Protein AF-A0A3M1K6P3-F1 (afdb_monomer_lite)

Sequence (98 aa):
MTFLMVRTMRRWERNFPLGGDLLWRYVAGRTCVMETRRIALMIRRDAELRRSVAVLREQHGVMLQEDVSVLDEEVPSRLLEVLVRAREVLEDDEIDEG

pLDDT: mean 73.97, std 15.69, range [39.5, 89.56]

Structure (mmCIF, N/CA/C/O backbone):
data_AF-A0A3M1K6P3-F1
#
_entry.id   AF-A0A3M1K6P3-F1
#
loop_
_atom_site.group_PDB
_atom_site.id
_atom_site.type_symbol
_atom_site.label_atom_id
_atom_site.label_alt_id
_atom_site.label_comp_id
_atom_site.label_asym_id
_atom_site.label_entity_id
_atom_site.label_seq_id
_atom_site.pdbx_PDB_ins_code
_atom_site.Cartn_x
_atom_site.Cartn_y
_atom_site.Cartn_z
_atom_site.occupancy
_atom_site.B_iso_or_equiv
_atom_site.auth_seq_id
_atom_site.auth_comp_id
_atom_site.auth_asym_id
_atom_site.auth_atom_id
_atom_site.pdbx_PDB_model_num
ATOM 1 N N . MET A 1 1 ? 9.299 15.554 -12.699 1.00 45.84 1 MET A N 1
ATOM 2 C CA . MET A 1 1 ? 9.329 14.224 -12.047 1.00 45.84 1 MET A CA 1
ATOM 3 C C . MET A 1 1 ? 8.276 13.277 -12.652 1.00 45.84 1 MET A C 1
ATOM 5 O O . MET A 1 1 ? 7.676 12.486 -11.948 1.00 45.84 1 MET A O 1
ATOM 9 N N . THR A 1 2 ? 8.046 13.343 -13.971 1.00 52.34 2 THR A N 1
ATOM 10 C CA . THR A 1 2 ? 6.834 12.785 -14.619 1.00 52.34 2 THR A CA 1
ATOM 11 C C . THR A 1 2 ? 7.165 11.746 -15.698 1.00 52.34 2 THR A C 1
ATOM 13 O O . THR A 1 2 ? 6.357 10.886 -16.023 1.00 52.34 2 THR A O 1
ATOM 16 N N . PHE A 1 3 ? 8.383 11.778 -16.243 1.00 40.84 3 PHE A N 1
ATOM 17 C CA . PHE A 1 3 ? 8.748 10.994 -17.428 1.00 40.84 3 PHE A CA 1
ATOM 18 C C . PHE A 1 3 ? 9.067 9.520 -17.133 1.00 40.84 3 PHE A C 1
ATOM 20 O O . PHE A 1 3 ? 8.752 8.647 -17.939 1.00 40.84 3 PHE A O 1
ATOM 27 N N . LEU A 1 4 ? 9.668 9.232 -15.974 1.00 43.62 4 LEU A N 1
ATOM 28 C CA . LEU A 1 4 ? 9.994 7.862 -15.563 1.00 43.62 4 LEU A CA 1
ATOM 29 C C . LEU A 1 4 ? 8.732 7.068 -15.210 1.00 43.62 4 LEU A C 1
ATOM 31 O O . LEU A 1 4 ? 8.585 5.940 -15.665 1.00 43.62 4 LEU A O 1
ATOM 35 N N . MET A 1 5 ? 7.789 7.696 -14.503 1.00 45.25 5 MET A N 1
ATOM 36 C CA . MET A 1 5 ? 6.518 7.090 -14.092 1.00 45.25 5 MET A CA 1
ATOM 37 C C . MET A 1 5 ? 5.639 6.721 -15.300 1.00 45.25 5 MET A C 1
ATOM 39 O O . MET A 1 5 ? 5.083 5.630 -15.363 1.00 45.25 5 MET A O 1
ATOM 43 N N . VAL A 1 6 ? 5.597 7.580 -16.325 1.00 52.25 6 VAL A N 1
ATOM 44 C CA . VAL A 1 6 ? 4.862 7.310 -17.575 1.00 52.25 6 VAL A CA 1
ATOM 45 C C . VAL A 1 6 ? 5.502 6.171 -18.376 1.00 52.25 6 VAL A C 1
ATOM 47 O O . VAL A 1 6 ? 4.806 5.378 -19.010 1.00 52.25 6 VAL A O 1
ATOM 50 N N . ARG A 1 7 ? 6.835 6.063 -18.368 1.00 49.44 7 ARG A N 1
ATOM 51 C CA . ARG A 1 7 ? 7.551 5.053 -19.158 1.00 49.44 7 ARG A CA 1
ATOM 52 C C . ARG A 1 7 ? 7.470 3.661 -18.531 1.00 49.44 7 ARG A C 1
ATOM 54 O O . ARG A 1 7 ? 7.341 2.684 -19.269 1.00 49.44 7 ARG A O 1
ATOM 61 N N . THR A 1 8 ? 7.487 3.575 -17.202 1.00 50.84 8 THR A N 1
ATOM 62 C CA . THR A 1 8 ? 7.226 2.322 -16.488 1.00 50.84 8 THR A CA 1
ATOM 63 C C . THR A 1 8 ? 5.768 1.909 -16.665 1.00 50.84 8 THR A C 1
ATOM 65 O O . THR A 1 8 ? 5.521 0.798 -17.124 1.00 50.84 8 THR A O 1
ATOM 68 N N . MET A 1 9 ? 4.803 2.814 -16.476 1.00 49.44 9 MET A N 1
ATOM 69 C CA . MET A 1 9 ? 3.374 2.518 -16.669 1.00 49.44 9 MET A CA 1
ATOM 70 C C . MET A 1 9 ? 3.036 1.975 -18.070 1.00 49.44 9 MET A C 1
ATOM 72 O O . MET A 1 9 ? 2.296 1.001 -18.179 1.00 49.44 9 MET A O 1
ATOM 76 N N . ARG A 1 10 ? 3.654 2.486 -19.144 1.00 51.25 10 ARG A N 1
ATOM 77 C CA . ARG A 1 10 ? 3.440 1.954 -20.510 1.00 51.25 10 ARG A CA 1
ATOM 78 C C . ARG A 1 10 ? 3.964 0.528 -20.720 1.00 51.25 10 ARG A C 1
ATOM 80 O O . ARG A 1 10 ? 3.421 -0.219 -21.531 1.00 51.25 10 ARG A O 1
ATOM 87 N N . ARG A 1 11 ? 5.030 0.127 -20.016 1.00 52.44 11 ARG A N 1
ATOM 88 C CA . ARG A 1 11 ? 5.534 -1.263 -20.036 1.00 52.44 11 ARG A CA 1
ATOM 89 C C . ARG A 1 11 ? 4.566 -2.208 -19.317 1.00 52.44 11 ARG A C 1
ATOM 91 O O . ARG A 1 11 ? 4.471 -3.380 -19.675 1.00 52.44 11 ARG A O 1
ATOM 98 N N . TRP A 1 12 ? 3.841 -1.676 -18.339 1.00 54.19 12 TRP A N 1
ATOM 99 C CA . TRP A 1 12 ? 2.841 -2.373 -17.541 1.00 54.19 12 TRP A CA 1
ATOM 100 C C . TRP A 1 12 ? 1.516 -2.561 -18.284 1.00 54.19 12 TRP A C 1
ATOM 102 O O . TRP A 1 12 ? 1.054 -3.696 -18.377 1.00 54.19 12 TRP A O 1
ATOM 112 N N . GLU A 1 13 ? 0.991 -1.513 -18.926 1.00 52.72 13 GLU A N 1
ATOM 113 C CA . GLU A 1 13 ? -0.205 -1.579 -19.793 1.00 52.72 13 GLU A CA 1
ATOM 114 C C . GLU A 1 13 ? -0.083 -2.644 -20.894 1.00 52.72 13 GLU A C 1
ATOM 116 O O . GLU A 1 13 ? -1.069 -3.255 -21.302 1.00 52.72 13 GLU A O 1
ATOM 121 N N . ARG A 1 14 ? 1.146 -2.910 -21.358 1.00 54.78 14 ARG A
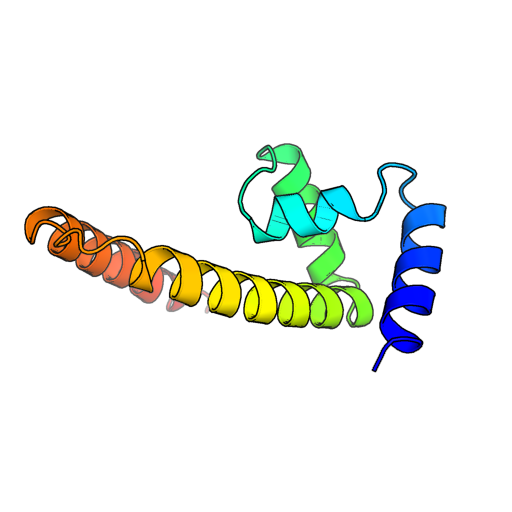 N 1
ATOM 122 C CA . ARG A 1 14 ? 1.425 -3.908 -22.398 1.00 54.78 14 ARG A CA 1
ATOM 123 C C . ARG A 1 14 ? 1.361 -5.357 -21.910 1.00 54.78 14 ARG A C 1
ATOM 125 O O . ARG A 1 14 ? 1.065 -6.239 -22.707 1.00 54.78 14 ARG A O 1
ATOM 132 N N . ASN A 1 15 ? 1.656 -5.603 -20.632 1.00 51.91 15 ASN A N 1
ATOM 133 C CA . ASN A 1 15 ? 1.637 -6.942 -20.027 1.00 51.91 15 ASN A CA 1
ATOM 134 C C . ASN A 1 15 ? 0.349 -7.209 -19.230 1.00 51.91 15 ASN A C 1
ATOM 136 O O . ASN A 1 15 ? 0.030 -8.363 -18.946 1.00 51.91 15 ASN A O 1
ATOM 140 N N . PHE A 1 16 ? -0.388 -6.153 -18.878 1.00 53.41 16 PHE A N 1
ATOM 141 C CA . PHE A 1 16 ? -1.640 -6.198 -18.137 1.00 53.41 16 PHE A CA 1
ATOM 142 C C . PHE A 1 16 ? -2.594 -5.124 -18.688 1.00 53.41 16 PHE A C 1
ATOM 144 O O . PHE A 1 16 ? -2.451 -3.956 -18.339 1.00 53.41 16 PHE A O 1
ATOM 151 N N . PRO A 1 17 ? -3.597 -5.494 -19.509 1.00 47.72 17 PRO A N 1
ATOM 152 C CA . PRO A 1 17 ? -4.584 -4.546 -20.042 1.00 47.72 17 PRO A CA 1
ATOM 153 C C . PRO A 1 17 ? -5.558 -4.001 -18.976 1.00 47.72 17 PRO A C 1
ATOM 155 O O . PRO A 1 17 ? -6.438 -3.204 -19.285 1.00 47.72 17 PRO A O 1
ATOM 158 N N . LEU A 1 18 ? -5.406 -4.413 -17.715 1.00 47.34 18 LEU A N 1
ATOM 159 C CA . LEU A 1 18 ? -6.055 -3.805 -16.559 1.00 47.34 18 LEU A CA 1
ATOM 160 C C . LEU A 1 18 ? -5.140 -2.658 -16.113 1.00 47.34 18 LEU A C 1
ATOM 162 O O . LEU A 1 18 ? -4.112 -2.919 -15.493 1.00 47.34 18 LEU A O 1
ATOM 166 N N . GLY A 1 19 ? -5.466 -1.433 -16.540 1.00 53.44 19 GLY A N 1
ATOM 167 C CA . GLY A 1 19 ? -4.625 -0.232 -16.452 1.00 53.44 19 GLY A CA 1
ATOM 168 C C . GLY A 1 19 ? -4.098 0.122 -15.054 1.00 53.44 19 GLY A C 1
ATOM 169 O O . GLY A 1 19 ? -4.313 -0.592 -14.077 1.00 53.44 19 GLY A O 1
ATOM 170 N N . GLY A 1 20 ? -3.404 1.263 -14.951 1.00 60.88 20 GLY A N 1
ATOM 171 C CA . GLY A 1 20 ? -2.707 1.731 -13.736 1.00 60.88 20 GLY A CA 1
ATOM 172 C C . GLY A 1 20 ? -3.504 1.696 -12.417 1.00 60.88 20 GLY A C 1
ATOM 173 O O . GLY A 1 20 ? -2.900 1.712 -11.346 1.00 60.88 20 GLY A O 1
ATOM 174 N N . ASP A 1 21 ? -4.828 1.556 -12.487 1.00 74.94 21 ASP A N 1
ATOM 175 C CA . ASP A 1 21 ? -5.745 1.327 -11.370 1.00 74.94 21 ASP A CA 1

Work required
Beginning with the line that holds "ATOM 172 C C", restate word for word every line down to the end of the data, and only those lines.

Exercise solution
ATOM 172 C C . GLY A 1 20 ? -3.504 1.696 -12.417 1.00 60.88 20 GLY A C 1
ATOM 173 O O . GLY A 1 20 ? -2.900 1.712 -11.346 1.00 60.88 20 GLY A O 1
ATOM 174 N N . ASP A 1 21 ? -4.828 1.556 -12.487 1.00 74.94 21 ASP A N 1
ATOM 175 C CA . ASP A 1 21 ? -5.745 1.327 -11.370 1.00 74.94 21 ASP A CA 1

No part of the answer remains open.